WORK REQUEST >>
Scan the records below for the line with "ATOM 115 C C" and the line with "ATOM 150 C CA", and retype that range exactly, both ends included, pictures excepted.

RECORDS PROVIDED >>
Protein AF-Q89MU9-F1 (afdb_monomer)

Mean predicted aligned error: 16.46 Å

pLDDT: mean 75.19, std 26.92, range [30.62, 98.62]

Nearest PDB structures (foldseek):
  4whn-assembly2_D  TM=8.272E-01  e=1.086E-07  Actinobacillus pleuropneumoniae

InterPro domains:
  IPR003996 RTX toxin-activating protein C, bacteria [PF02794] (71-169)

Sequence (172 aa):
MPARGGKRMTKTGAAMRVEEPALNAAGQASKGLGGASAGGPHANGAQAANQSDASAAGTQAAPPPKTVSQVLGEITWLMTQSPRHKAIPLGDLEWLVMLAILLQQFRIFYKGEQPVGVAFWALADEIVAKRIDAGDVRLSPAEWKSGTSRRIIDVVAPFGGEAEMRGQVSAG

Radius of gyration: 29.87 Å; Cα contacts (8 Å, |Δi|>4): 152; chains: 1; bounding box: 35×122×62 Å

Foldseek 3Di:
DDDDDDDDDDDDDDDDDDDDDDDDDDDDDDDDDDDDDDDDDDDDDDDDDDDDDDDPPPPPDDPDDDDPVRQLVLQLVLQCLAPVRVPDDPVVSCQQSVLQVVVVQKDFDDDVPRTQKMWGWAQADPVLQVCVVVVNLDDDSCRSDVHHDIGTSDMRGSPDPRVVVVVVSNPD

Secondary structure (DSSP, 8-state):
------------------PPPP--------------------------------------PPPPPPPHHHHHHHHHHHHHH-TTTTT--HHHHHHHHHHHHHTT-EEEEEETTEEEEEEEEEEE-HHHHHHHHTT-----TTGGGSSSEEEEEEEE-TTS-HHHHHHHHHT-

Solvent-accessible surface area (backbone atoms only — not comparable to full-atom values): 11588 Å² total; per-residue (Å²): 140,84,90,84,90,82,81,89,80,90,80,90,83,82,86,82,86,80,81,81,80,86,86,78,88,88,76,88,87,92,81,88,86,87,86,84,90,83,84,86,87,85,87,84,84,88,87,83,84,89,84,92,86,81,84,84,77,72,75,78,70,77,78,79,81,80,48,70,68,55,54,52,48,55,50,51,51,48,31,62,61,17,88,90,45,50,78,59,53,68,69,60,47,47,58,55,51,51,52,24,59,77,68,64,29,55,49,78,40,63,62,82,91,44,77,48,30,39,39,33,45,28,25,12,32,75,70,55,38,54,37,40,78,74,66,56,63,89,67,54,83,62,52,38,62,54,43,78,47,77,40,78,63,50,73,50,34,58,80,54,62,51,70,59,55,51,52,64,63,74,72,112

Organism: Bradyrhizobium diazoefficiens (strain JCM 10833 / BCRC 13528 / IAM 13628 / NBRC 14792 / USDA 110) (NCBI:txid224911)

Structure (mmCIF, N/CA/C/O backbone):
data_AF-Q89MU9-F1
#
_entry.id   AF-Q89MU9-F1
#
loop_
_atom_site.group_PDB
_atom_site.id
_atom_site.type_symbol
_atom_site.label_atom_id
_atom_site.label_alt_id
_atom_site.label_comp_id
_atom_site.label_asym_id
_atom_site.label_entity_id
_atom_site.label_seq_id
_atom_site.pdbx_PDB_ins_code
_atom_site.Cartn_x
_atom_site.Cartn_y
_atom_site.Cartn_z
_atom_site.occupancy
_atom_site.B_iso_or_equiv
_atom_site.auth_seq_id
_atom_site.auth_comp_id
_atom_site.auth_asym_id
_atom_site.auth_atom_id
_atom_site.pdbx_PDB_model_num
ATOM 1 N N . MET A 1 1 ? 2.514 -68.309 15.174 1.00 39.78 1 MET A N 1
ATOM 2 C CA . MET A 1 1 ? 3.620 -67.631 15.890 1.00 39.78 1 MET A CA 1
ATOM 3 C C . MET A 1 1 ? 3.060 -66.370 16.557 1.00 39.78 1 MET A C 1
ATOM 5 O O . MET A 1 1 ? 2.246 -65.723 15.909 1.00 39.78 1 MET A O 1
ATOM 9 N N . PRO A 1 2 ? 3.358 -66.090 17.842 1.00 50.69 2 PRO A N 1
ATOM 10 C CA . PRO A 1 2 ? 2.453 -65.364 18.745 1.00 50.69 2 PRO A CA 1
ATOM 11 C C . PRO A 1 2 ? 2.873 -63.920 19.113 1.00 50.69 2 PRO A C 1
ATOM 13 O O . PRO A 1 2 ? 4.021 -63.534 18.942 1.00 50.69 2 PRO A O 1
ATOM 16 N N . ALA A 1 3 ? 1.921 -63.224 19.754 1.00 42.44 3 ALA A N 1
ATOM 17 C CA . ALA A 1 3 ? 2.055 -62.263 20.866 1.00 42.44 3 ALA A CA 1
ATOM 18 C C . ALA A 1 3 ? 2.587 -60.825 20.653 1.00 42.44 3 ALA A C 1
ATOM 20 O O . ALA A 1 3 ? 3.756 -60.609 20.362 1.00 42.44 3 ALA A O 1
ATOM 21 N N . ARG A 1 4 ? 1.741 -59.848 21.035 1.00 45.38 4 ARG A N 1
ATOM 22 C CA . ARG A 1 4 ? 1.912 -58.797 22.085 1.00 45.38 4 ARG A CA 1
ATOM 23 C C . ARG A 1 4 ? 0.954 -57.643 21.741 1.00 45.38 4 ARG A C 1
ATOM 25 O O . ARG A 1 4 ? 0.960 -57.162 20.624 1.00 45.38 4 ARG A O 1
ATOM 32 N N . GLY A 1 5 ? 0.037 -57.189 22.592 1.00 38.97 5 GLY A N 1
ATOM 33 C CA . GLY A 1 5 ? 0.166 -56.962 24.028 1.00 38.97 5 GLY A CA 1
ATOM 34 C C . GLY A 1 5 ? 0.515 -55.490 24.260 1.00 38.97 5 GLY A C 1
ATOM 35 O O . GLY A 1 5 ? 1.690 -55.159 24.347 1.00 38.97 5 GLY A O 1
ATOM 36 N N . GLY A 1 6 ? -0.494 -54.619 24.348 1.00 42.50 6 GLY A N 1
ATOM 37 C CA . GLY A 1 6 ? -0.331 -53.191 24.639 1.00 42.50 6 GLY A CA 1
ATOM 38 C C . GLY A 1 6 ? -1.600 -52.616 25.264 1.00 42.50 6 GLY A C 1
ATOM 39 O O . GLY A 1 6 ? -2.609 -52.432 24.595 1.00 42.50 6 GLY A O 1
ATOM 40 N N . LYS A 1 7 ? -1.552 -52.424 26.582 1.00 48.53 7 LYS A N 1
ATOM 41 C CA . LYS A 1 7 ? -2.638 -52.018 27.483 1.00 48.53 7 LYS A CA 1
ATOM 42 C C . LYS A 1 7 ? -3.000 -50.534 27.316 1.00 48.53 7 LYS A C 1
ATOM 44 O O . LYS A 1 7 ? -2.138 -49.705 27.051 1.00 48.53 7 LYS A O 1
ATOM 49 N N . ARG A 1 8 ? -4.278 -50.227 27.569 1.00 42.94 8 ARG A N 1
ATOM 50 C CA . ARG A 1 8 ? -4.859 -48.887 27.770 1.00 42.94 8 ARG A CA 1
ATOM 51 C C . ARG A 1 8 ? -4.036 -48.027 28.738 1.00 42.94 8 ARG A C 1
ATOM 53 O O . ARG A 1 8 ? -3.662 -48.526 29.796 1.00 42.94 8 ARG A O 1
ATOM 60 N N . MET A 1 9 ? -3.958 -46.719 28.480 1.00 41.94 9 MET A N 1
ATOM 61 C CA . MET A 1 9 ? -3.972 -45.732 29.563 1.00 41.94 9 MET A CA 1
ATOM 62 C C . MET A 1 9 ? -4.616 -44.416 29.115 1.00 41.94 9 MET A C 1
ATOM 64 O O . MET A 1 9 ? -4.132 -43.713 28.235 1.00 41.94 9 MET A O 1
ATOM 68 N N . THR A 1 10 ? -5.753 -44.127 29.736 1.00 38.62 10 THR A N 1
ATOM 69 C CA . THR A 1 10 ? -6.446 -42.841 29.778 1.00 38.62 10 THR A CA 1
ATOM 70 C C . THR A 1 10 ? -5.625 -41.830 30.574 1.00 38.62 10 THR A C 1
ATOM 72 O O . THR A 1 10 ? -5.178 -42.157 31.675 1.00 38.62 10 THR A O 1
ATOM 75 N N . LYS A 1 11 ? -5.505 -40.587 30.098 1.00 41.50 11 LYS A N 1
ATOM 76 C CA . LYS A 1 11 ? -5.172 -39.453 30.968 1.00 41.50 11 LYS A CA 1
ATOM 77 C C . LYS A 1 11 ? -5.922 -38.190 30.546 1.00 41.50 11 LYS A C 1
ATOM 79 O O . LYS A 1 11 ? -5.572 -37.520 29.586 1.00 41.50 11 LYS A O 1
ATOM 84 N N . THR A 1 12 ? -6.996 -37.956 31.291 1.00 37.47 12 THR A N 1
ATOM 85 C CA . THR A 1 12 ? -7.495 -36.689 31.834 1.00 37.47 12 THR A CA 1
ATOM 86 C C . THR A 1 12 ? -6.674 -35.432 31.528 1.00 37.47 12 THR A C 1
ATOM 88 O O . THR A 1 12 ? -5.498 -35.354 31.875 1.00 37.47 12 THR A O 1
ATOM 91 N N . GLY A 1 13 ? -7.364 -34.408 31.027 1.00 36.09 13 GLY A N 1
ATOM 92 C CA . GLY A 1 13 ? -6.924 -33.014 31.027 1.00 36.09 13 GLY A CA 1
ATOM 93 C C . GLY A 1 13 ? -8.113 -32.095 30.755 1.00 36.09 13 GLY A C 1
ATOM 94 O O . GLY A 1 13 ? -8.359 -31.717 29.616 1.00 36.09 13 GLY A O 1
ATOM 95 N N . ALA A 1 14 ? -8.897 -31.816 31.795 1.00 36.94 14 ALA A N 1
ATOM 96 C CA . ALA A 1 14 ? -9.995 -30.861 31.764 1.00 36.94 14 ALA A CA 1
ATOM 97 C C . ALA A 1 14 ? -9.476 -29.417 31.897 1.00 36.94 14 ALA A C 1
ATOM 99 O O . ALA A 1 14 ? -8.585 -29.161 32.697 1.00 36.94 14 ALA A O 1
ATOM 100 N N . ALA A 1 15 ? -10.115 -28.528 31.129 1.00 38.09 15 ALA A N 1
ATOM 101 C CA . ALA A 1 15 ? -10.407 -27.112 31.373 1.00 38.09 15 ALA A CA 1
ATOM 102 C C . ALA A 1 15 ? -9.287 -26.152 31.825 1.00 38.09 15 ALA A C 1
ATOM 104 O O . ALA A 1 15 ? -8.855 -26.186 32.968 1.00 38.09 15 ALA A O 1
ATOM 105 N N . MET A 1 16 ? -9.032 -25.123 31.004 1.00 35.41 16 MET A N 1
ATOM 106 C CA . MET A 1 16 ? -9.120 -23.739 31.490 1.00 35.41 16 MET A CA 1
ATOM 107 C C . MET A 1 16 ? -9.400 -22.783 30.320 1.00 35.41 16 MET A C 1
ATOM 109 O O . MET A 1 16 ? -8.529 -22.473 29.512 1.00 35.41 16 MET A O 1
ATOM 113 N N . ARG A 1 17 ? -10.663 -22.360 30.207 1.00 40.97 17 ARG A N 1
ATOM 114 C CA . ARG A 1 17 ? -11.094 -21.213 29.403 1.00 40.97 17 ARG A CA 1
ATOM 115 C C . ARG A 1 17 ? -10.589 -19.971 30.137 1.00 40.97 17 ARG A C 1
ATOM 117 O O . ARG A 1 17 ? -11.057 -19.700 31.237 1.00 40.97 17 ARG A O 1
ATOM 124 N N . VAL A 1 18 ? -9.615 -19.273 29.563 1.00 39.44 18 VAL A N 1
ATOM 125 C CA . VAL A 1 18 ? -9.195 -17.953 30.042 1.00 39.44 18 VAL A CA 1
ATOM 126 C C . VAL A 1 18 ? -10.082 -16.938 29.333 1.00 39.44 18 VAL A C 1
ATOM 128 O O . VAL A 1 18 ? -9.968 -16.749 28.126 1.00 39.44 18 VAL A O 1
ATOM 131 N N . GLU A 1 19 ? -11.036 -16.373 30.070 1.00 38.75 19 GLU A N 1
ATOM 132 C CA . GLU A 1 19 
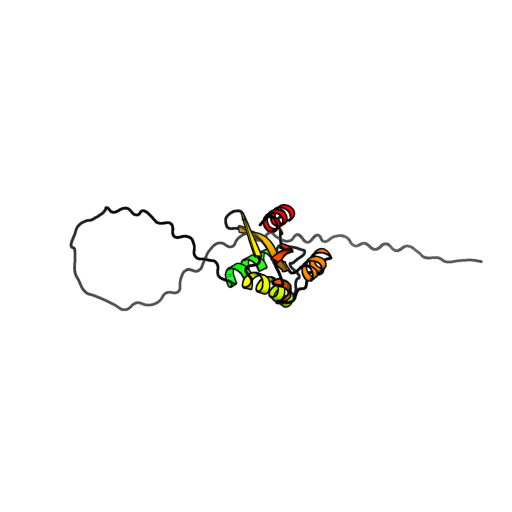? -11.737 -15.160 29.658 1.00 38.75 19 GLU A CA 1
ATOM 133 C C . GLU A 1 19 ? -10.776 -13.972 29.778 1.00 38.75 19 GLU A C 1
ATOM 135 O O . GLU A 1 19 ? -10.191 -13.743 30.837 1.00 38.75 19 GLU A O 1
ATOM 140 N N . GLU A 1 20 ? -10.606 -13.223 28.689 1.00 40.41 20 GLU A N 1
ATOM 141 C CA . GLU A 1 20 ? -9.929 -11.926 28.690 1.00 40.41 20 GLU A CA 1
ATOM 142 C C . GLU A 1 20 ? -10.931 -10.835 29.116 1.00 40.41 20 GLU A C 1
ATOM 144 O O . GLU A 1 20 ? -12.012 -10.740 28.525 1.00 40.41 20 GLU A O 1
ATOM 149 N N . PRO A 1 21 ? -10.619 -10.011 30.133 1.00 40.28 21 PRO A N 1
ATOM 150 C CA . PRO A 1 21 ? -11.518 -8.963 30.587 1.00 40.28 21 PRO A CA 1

* * *

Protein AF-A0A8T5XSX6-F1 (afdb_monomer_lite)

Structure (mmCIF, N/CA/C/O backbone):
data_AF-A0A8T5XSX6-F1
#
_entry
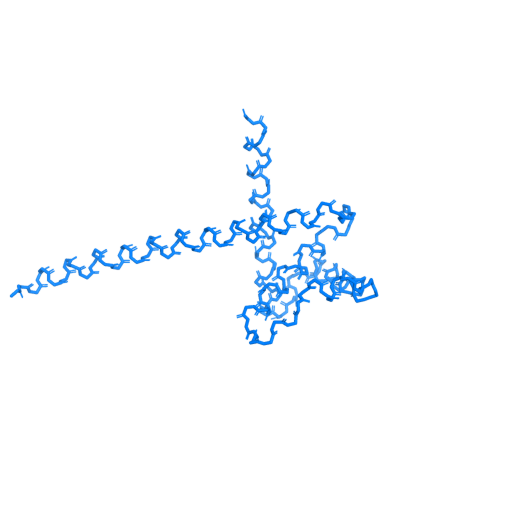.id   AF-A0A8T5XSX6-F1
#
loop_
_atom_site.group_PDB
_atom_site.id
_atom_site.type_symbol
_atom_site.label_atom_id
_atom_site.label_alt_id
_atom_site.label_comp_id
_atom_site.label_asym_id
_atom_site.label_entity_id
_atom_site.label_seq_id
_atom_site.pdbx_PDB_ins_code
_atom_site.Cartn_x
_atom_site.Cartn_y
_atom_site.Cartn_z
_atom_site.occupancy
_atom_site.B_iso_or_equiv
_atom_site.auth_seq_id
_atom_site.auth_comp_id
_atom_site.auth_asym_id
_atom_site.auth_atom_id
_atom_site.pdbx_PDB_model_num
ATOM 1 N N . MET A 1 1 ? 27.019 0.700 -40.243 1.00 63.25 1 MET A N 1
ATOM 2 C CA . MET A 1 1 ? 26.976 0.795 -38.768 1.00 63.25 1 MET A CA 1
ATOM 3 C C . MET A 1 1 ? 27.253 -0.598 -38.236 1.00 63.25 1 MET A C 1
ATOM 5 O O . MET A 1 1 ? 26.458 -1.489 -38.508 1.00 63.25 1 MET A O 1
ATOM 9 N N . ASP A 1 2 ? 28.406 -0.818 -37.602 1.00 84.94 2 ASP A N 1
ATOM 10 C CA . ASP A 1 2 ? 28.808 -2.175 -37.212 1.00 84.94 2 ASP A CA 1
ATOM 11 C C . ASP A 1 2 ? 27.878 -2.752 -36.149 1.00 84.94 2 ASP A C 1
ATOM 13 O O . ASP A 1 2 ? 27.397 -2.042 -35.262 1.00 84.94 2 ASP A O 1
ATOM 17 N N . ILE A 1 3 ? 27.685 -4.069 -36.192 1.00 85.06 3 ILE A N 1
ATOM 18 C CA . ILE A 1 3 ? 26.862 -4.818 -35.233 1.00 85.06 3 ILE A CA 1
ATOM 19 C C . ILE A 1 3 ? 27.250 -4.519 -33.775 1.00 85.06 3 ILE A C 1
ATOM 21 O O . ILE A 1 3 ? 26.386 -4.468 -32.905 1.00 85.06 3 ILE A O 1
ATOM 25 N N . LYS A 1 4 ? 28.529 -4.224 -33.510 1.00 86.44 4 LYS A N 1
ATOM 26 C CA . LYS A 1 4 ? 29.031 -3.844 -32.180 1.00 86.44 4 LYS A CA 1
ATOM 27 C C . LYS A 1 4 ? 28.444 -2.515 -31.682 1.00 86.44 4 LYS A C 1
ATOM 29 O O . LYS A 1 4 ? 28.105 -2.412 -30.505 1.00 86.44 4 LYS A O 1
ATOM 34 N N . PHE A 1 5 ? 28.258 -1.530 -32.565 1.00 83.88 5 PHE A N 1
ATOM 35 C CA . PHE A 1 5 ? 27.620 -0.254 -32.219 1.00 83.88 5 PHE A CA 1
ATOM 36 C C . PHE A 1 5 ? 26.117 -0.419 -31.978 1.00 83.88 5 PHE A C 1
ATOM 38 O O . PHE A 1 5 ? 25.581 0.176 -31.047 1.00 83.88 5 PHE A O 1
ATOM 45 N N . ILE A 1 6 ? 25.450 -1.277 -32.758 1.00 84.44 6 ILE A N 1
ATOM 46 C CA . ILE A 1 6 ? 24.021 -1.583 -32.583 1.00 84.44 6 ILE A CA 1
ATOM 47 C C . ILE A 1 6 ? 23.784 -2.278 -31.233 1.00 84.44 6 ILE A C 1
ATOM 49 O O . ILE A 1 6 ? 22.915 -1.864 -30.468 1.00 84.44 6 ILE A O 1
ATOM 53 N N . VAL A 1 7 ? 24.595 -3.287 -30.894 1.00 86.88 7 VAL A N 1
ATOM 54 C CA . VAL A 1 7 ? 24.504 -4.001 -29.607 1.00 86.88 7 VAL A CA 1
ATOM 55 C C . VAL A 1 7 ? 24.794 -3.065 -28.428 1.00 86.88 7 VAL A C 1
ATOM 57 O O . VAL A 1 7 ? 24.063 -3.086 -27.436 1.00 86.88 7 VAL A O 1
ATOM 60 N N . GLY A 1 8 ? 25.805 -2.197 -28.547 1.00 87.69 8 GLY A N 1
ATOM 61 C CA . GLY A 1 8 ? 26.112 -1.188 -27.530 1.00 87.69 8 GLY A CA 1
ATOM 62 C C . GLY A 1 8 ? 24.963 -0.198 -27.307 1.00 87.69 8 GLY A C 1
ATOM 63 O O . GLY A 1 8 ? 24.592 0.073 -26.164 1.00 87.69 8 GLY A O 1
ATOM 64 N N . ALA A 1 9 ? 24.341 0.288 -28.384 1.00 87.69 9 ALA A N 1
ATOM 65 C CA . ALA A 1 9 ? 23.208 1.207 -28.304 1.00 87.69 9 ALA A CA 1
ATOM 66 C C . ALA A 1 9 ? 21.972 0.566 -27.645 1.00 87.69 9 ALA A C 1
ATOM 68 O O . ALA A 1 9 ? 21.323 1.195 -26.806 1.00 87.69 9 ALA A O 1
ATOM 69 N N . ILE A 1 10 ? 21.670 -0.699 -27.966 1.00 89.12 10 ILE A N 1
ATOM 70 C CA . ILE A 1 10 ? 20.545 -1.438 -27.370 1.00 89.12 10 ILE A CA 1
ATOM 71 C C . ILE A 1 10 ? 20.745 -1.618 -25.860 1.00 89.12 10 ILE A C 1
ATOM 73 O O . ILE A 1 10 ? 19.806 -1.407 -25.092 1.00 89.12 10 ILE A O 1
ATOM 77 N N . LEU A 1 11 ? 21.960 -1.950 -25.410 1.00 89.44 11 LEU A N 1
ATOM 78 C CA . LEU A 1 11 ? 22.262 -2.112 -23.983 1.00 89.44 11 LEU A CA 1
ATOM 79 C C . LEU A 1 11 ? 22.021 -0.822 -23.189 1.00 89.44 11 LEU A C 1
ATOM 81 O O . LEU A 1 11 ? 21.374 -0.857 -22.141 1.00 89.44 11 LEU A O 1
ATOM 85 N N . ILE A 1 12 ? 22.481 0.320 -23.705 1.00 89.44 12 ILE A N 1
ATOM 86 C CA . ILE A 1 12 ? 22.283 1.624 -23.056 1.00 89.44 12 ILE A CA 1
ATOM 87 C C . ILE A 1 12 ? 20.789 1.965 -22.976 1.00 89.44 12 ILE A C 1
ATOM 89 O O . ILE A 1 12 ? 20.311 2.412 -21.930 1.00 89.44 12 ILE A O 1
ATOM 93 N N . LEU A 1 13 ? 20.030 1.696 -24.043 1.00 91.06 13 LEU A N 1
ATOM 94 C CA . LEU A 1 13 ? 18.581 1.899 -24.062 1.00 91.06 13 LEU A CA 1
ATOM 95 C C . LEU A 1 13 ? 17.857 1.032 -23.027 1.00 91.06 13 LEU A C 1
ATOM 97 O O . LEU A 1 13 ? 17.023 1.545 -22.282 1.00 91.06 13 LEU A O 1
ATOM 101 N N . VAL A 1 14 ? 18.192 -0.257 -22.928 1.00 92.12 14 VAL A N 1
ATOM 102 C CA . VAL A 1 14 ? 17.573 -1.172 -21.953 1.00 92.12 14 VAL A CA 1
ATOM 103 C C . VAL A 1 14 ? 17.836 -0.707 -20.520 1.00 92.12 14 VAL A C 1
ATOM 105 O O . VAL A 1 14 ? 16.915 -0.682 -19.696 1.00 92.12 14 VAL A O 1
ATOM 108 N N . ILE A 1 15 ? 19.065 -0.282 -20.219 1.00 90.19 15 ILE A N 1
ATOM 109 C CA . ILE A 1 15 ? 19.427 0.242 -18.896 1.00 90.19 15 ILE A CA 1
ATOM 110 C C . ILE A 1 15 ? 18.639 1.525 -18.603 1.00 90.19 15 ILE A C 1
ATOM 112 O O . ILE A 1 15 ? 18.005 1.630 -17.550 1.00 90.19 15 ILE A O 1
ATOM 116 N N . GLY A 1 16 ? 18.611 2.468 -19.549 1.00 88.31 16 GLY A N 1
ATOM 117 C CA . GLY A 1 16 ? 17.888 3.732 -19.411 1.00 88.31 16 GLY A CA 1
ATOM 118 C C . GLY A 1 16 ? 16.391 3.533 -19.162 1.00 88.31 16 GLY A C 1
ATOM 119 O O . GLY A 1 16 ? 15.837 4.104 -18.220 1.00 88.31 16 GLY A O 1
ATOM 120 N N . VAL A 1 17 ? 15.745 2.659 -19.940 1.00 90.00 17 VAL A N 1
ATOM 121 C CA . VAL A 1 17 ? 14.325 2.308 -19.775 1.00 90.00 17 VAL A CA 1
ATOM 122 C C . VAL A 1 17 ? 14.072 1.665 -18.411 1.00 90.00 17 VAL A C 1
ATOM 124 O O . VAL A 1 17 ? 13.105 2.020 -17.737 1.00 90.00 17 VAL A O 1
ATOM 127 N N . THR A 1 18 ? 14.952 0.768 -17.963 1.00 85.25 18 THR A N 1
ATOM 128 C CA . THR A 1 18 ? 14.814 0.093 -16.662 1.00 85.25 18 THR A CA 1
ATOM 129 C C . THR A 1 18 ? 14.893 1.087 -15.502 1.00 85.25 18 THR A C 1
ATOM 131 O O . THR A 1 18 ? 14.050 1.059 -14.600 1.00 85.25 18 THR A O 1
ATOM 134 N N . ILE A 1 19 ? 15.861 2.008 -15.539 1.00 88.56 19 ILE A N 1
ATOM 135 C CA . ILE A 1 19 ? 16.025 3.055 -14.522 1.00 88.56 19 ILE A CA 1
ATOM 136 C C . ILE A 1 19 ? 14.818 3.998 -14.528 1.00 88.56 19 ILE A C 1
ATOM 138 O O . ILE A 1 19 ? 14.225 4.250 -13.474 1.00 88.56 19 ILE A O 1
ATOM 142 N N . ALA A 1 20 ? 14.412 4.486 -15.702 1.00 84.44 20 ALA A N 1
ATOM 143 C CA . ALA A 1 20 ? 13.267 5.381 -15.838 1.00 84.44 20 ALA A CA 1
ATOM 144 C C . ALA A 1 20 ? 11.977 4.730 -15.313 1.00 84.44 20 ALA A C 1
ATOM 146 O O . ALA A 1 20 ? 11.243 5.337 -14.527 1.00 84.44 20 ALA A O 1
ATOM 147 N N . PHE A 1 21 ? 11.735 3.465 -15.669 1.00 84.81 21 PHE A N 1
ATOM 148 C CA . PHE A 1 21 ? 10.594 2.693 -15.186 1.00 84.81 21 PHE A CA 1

RESPONSE BOX >>
ATOM 115 C C . ARG A 1 17 ? -10.589 -19.971 30.137 1.00 40.97 17 ARG A C 1
ATOM 117 O O . ARG A 1 17 ? -11.057 -19.700 31.237 1.00 40.97 17 ARG A O 1
ATOM 124 N N . VAL A 1 18 ? -9.615 -19.273 29.563 1.00 39.44 18 VAL A N 1
ATOM 125 C CA . VAL A 1 18 ? -9.195 -17.953 30.042 1.00 39.44 18 VAL A CA 1
ATOM 126 C C . VAL A 1 18 ? -10.082 -16.938 29.333 1.00 39.44 18 VAL A C 1
ATOM 128 O O . VAL A 1 18 ? -9.968 -16.749 28.126 1.00 39.44 18 VAL A O 1
ATOM 131 N N . GLU A 1 19 ? -11.036 -16.373 30.070 1.00 38.75 19 GLU A N 1
ATOM 132 C CA . GLU A 1 19 
? -11.737 -15.160 29.658 1.00 38.75 19 GLU A CA 1
ATOM 133 C C . GLU A 1 19 ? -10.776 -13.972 29.778 1.00 38.75 19 GLU A C 1
ATOM 135 O O . GLU A 1 19 ? -10.191 -13.743 30.837 1.00 38.75 19 GLU A O 1
ATOM 140 N N . GLU A 1 20 ? -10.606 -13.223 28.689 1.00 40.41 20 GLU A N 1
ATOM 141 C CA . GLU A 1 20 ? -9.929 -11.926 28.690 1.00 40.41 20 GLU A CA 1
ATOM 142 C C . GLU A 1 20 ? -10.931 -10.835 29.116 1.00 40.41 20 GLU A C 1
ATOM 144 O O . GLU A 1 20 ? -12.012 -10.740 28.525 1.00 40.41 20 GLU A O 1
ATOM 149 N N . PRO A 1 21 ? -10.619 -10.011 30.133 1.00 40.28 21 PRO A N 1
ATOM 150 C CA . PRO A 1 21 ? -11.518 -8.963 30.587 1.00 40.28 21 PRO A CA 1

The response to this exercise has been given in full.